Verfahren (500) nach Anspruch 1 oder 2, wobei eine Auslegung der Partitionen (110, 120) mit einem Partitionsmaß aus dem ersten Bereich erfolgt, wenn die erste Unsicherheit kleiner als die zweite Unsicherheit ist, und wobei eine Auslegung der Partitionen (110, 120) mit einem Partitionsmaß aus dem zweiten Bereich erfolgt, wenn die erste Unsicherheit größer als die zweite Unsicherheit oder gleich groß ist.
Verfahren (500) nach einem der vorhergehenden Ansprüche, wobei eine Auslegung der Partitionen (110, 120) mit minimalem Partitionsmaß erfolgt, wenn die erste Unsicherheit kleiner als die zweite Unsicherheit ist, und wobei eine Auslegung der Partitionen (110, 120) mit maximalem Partitionsmaß erfolgt, wenn die erste Unsicherheit größer als die zweite Unsicherheit oder gleich groß ist.
Verfahren (500) nach einem der vorhergehenden Ansprüche, wobei eine Auslegung der Partitionen (110, 120) mit einem Partitionsmaß aus dem ersten Bereich erfolgt, insbesondere mit dem minimalen Partitionsmaß, wenn eine Messung einer Konzentration des Analyten bei einem vorgegebenen Konzentrationswert bei einer Auslegung der Partitionen (110, 120) mit einem Partitionsmaß aus dem zweiten Bereich, insbesondere mit dem zweiten Partitionsmaß, nicht möglich ist.
Verfahren (500) nach einem der vorhergehenden Ansprüche, wobei die erste Unsicherheit bei Verwendung der ersten Partitionsanzahl von Partitionen mit dem minimalen Partitionsmaß bestimmt und die zweite Unsicherheit bei Verwendung der zweiten Partitionsanzahl von Partitionen mit dem zweiten Partitionsmaß bestimmt werden.

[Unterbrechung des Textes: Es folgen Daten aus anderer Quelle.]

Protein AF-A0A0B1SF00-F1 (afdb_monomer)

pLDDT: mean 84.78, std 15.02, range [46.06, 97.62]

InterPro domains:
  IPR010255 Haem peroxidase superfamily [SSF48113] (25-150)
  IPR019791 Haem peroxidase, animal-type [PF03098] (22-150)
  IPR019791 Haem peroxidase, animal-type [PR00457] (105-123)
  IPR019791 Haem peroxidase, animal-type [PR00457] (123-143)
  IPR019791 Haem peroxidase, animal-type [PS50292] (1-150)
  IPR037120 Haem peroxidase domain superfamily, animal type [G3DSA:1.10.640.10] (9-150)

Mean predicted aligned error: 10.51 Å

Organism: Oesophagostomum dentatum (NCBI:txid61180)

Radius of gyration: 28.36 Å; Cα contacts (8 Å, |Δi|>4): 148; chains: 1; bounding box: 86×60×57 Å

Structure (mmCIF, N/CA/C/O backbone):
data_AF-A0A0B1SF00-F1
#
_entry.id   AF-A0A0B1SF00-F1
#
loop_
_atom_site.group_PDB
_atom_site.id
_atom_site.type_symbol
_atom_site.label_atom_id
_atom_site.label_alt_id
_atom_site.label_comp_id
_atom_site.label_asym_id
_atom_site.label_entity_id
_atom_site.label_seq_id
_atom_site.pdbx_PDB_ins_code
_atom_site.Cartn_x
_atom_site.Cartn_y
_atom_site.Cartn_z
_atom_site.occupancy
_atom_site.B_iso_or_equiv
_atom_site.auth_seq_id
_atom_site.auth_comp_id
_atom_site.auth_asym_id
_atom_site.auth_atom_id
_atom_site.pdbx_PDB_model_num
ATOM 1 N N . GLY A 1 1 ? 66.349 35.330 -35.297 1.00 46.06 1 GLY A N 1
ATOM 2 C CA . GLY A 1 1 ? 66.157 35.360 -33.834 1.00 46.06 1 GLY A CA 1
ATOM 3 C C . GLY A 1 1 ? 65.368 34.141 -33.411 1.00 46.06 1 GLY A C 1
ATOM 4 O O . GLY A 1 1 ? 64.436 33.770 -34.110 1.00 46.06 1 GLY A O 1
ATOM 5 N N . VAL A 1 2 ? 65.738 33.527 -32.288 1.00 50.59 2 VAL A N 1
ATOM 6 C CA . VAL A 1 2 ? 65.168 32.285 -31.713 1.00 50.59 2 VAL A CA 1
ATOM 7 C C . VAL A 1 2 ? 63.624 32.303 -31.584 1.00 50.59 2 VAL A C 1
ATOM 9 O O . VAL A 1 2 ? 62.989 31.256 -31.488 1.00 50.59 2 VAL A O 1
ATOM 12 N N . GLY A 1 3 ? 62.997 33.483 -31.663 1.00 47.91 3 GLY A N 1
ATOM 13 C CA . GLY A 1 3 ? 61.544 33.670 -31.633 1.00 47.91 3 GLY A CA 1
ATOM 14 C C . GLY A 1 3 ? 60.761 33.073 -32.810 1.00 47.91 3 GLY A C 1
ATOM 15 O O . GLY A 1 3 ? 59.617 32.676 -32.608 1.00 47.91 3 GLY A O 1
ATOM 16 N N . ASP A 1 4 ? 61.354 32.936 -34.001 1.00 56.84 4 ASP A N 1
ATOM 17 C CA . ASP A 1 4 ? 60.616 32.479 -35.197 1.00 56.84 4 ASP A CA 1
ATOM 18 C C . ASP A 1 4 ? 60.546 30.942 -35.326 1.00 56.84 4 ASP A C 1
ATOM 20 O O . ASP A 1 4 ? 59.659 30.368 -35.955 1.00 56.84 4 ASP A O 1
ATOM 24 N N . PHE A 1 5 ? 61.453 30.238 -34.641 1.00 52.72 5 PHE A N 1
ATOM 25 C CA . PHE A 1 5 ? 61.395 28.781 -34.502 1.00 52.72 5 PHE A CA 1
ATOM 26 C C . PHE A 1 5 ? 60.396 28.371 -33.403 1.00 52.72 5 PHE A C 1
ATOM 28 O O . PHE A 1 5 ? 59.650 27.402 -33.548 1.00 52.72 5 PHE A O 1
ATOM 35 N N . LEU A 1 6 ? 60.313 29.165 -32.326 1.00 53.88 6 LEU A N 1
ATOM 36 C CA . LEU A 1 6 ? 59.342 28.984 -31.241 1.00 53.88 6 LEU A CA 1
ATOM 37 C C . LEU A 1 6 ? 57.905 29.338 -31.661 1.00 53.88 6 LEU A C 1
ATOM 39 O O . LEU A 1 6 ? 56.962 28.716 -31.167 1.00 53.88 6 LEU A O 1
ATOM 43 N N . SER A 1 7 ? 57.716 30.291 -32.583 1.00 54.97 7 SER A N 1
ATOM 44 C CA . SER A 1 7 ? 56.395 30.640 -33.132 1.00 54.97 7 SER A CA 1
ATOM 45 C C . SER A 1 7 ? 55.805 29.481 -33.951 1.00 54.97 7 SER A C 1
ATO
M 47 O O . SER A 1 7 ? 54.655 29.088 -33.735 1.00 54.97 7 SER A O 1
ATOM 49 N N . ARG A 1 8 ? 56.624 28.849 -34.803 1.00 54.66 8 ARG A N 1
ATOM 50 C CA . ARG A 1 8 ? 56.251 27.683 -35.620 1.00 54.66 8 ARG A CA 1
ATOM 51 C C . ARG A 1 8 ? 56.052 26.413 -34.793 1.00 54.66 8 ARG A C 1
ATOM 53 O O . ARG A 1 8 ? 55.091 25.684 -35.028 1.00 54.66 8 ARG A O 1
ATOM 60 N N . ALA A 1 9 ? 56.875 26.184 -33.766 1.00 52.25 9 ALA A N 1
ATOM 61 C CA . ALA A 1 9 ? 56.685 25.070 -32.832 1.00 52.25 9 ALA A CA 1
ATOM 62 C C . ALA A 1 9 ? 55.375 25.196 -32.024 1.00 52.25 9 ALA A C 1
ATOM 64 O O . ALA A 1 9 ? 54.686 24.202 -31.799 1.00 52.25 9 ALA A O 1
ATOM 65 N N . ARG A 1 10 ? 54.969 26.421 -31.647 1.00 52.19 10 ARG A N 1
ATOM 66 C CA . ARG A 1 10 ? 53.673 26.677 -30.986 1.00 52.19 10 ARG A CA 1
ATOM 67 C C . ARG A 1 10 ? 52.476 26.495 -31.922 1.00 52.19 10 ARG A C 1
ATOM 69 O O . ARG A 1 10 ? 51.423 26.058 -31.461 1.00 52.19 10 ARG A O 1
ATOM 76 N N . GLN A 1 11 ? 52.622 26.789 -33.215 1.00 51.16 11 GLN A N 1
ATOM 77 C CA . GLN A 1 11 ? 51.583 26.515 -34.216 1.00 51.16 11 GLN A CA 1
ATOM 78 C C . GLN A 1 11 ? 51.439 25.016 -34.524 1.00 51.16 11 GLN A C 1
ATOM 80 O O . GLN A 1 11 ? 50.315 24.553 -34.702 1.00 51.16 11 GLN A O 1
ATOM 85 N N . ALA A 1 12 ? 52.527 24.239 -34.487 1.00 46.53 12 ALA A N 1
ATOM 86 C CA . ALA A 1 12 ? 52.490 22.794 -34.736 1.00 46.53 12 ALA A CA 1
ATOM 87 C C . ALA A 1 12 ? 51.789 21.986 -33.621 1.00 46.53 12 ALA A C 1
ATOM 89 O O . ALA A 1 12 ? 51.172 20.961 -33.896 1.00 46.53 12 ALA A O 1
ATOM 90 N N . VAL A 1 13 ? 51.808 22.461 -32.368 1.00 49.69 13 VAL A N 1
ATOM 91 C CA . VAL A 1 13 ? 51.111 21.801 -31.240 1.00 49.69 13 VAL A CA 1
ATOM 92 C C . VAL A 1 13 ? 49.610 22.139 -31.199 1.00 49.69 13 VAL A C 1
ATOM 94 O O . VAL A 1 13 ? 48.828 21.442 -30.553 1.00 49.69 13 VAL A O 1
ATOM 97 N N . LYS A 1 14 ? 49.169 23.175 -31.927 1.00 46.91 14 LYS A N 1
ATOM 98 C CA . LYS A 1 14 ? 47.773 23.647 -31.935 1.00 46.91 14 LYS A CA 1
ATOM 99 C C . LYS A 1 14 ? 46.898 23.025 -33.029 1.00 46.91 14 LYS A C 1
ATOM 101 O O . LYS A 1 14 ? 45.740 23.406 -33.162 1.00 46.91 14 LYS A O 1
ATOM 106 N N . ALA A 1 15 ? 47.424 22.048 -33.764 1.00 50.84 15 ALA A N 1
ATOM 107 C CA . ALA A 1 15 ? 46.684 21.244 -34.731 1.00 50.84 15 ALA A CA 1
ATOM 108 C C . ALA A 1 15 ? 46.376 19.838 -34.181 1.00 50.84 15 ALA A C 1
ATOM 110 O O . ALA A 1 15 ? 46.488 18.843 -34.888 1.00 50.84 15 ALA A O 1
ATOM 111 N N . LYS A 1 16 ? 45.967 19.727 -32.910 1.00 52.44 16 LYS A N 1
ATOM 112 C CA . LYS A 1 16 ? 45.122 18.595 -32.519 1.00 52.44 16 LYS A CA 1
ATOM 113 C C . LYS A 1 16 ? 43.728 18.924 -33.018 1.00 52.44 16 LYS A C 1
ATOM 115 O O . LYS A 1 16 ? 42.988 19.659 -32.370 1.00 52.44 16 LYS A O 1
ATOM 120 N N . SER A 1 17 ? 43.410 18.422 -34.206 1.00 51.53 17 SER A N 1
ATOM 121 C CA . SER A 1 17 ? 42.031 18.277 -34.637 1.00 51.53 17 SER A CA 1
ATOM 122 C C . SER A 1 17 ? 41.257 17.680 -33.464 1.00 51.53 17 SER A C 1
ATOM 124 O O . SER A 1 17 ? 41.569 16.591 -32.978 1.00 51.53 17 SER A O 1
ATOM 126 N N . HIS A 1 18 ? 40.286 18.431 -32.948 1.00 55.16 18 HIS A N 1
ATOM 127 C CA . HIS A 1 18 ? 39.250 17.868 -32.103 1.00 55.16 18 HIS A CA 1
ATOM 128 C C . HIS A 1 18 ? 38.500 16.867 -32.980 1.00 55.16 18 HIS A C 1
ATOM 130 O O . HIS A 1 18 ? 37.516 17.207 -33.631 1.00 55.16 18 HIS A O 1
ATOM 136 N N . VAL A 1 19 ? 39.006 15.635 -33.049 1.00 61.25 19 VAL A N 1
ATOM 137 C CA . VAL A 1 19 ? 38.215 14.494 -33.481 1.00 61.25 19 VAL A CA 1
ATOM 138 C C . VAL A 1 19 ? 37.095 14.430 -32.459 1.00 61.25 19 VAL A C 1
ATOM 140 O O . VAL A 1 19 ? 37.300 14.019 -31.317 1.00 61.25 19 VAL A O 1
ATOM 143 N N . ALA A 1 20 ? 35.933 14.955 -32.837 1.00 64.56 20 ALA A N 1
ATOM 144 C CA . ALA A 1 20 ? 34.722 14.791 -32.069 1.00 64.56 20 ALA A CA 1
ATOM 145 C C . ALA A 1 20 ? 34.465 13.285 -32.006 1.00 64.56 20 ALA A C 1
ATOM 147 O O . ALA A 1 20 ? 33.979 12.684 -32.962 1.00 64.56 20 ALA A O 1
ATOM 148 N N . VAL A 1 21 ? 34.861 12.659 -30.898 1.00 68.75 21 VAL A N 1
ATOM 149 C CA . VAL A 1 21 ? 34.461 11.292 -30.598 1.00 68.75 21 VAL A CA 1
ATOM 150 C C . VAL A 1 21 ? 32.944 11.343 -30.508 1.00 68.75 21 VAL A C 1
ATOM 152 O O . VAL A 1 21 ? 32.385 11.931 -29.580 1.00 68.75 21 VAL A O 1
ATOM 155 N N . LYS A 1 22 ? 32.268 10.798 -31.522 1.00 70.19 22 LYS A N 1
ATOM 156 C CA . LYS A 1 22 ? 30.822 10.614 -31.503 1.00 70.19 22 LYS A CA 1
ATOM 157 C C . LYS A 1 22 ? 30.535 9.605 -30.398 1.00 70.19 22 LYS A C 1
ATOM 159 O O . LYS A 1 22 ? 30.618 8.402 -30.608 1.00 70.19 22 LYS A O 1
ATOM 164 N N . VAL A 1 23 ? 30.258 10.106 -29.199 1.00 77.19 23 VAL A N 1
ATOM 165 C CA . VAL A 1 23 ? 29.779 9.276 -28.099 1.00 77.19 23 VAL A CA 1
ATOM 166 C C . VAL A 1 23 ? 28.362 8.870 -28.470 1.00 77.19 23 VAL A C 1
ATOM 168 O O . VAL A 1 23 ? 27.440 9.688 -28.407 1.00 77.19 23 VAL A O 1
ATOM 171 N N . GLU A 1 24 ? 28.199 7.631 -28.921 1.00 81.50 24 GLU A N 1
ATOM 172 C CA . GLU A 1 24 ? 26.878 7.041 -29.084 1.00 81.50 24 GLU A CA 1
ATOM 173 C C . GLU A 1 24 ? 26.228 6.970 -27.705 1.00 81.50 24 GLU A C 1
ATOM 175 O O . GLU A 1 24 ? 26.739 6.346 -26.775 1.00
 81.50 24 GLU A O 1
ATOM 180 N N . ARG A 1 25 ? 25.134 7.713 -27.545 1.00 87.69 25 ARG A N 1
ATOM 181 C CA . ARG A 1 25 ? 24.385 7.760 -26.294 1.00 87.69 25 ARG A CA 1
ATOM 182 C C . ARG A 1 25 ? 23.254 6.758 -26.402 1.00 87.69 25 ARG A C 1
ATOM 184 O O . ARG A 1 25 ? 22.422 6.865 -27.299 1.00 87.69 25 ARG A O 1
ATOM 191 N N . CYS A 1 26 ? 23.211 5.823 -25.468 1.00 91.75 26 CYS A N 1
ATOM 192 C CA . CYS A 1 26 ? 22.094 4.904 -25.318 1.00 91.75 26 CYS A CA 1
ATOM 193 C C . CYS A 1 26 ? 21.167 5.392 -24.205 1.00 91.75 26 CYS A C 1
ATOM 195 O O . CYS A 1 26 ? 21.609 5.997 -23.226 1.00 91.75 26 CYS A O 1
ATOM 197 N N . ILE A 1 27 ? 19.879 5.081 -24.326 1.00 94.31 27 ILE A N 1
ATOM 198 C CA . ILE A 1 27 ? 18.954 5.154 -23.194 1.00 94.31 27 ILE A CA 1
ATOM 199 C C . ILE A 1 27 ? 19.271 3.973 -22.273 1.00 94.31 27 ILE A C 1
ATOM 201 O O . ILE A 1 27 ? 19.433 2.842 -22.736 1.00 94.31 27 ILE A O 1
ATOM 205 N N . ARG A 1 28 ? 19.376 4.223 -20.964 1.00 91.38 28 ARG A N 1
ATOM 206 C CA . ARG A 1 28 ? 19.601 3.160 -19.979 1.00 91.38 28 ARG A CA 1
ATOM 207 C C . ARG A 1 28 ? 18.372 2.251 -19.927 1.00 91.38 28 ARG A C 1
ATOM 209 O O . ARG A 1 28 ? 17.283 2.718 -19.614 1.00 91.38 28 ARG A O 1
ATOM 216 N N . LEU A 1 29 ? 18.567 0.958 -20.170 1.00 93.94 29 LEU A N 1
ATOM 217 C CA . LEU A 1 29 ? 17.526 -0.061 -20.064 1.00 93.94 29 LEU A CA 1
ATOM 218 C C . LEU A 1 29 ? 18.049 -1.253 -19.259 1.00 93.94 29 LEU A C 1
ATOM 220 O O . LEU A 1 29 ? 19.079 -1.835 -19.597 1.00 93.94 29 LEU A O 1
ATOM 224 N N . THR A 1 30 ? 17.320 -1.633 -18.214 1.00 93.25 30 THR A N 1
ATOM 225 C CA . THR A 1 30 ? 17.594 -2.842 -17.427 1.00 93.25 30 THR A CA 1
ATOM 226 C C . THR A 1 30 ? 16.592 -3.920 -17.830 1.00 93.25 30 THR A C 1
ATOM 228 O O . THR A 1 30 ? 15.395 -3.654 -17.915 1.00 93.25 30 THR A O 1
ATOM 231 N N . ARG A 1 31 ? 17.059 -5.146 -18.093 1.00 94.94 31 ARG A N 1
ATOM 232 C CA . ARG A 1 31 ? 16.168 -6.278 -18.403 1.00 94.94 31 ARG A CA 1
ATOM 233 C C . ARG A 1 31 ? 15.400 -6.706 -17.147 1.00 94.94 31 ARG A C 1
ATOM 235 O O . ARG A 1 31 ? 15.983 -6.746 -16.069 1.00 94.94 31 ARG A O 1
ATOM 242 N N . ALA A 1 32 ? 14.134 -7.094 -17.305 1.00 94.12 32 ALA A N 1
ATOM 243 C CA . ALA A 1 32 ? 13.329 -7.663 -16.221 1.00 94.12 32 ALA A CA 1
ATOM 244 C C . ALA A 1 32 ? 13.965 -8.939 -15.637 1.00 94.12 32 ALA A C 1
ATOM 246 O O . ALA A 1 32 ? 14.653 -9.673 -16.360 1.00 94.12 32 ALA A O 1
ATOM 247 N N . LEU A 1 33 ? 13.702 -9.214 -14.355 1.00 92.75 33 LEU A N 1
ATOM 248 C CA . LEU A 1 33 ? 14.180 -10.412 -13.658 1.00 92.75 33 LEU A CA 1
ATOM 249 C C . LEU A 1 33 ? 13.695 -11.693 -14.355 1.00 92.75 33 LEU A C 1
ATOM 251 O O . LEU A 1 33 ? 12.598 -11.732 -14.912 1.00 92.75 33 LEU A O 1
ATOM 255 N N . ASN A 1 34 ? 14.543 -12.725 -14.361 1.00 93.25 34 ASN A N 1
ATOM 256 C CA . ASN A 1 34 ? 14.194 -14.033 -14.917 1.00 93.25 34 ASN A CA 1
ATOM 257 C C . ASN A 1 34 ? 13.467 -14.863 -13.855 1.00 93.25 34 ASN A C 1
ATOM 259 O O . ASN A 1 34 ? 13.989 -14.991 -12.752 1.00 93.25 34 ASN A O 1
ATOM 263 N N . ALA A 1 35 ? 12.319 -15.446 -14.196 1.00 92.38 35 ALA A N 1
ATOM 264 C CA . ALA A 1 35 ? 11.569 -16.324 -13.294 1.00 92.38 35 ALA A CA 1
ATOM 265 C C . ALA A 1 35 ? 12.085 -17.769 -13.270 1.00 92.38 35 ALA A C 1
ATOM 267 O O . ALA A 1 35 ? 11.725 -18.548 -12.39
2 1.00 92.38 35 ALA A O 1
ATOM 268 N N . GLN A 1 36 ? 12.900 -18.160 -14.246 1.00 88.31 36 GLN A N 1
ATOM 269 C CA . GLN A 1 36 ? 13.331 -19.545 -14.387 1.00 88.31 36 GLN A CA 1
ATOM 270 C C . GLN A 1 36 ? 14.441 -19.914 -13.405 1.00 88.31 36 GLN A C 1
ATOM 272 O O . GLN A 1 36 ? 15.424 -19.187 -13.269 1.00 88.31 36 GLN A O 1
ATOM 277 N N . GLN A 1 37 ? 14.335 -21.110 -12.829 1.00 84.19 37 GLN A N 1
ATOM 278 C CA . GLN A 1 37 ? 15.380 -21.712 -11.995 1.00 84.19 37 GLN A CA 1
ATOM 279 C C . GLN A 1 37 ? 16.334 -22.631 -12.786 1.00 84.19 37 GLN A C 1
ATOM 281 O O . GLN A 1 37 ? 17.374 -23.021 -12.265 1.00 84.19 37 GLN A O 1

Verfahren (500) nach Anspruch 6, wobei die erste Unsicherheit und/oder die zweite Unsicherheit bei einem Wert aus dem maximalen theoretischen Bereich für eine Messung der Konzentration des Analyten bestimmt werden, insbesondere wobei der Wert dem logarithmischen Mittelwert des maximalen theoretischen Bereichs entspricht.
Verfahren (500) nach einem der vorhergehenden Ansprüche, wobei die geometrische Form (110, 120) der Partitionen (110, 120) eine die Partitionen (110, 120) zumindest teilweise begrenzende Wand (122) mit einer vorgegebenen Wanddicke und/oder Wandhöhe berücksichtigt.

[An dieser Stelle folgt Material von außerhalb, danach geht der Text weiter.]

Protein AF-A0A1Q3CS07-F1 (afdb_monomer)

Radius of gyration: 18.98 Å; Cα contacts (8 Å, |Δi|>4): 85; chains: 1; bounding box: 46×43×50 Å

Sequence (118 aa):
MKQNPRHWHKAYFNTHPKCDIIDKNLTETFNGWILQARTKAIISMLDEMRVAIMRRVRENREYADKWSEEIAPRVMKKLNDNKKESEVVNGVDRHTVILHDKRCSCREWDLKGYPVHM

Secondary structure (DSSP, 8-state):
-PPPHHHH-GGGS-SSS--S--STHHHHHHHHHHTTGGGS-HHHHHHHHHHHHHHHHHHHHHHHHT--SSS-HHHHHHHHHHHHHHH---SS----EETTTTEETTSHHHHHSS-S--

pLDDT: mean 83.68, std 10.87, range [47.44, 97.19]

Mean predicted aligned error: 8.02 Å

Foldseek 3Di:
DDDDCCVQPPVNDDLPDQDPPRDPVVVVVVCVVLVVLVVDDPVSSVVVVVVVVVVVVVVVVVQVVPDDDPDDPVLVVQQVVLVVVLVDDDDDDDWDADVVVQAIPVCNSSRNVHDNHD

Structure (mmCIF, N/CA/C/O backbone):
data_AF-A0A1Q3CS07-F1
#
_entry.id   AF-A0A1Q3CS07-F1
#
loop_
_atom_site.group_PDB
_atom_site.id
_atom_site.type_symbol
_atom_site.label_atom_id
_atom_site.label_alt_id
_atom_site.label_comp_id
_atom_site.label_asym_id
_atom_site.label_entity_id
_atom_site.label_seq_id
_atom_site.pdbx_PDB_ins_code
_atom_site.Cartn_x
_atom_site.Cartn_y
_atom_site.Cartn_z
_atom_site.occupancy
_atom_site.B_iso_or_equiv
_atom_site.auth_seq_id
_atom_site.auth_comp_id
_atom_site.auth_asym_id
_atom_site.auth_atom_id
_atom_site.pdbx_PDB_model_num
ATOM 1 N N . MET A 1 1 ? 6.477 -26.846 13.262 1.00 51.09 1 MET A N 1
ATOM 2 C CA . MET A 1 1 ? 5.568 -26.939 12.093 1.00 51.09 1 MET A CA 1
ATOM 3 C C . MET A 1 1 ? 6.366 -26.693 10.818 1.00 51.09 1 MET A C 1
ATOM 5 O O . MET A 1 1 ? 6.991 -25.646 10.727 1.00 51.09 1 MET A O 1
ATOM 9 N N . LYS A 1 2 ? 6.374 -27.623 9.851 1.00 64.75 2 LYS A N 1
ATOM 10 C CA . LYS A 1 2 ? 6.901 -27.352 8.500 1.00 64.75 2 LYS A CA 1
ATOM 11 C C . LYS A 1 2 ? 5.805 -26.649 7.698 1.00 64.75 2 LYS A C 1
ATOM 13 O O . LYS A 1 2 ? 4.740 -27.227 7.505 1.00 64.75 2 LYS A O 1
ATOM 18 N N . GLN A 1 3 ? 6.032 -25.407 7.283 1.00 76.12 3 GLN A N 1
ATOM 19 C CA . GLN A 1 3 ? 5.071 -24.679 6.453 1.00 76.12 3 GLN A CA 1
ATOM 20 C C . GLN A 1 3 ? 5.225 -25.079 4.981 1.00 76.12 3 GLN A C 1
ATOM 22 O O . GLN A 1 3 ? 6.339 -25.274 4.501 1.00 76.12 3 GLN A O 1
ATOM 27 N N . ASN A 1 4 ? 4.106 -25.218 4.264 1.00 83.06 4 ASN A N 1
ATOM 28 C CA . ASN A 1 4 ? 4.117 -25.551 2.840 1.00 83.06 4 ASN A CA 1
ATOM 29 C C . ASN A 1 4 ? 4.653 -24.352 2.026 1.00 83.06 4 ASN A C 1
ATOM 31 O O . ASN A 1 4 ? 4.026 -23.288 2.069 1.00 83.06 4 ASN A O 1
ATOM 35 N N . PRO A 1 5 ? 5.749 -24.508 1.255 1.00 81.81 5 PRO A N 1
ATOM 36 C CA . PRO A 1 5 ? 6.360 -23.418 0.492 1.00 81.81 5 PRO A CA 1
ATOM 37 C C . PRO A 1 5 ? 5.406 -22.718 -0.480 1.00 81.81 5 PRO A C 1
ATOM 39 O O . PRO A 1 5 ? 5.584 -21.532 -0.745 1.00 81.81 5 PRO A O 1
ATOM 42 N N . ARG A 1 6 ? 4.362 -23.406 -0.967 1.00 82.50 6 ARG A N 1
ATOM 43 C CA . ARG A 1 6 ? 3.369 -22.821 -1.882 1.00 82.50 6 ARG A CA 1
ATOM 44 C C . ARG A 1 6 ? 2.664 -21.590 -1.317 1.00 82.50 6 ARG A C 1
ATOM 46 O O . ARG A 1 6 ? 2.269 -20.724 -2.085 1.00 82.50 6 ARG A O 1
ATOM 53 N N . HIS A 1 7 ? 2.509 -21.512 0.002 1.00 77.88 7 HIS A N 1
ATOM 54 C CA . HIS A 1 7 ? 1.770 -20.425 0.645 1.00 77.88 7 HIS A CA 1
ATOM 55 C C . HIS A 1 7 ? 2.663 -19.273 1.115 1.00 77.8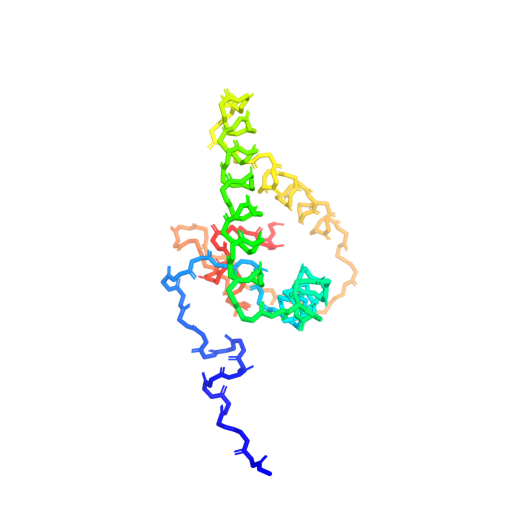8 7 HIS A C 1
ATOM 57 O O . HIS A 1 7 ? 2.149 -18.205 1.422 1.00 77.88 7 HIS A O 1
ATOM 63 N N . TRP A 1 8 ? 3.984 -19.468 1.164 1.00 75.12 8 TRP A N 1
ATOM 64 C CA . TRP A 1 8 ? 4.897 -18.531 1.834 1.00 75.12 8 TRP A CA 1
ATOM 65 C C . TRP A 1 8 ? 6.122 -18.145 1.004 1.00 75.12 8 TRP A C 1
ATOM 67 O O . TRP A 1 8 ? 6.851 -17.233 1.382 1.00 75.12 8 TRP A O 1
ATOM 77 N N . HIS A 1 9 ? 6.357 -18.803 -0.133 1.00 80.38 9 HIS A N 1
ATOM 78 C CA . HIS A 1 9 ? 7.488 -18.512 -1.005 1.00 80.38 9 HIS A CA 1
ATOM 79 C C . HIS A 1 9 ? 7.026 -17.783 -2.273 1.00 80.38 9 HIS A C 1
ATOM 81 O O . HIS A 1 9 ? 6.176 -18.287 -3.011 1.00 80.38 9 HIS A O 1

Analyseverfahren (600) zum Nachweis eines Analyten in einer mikrofluidischen Probe, wobei die Probe gemäß einem der vorhergehenden Ansprüche in Partitionen (110, 120) aufgeteilt wird und wobei zumindest eine Partition (110, 120) auf das Vorhandensein des Analyten untersucht wird.
Analyseverfahren (600) nach Anspruch 9, wobei das Analyseverfahren (600) eine Durchführung einer digitalen PCR mit zumindest einigen der Partitionen (110, 120) umfasst.
Verfahren (700) zur Herstellung einer Partitionierung einer mikrofluidischen Probe, wobei eine Partitionsfläche bereitgestellt wird und wobei die Partitionierung der Probe gemäß einer Auslegung nach einem der Ansprüche 1 bis 8 erfolgt.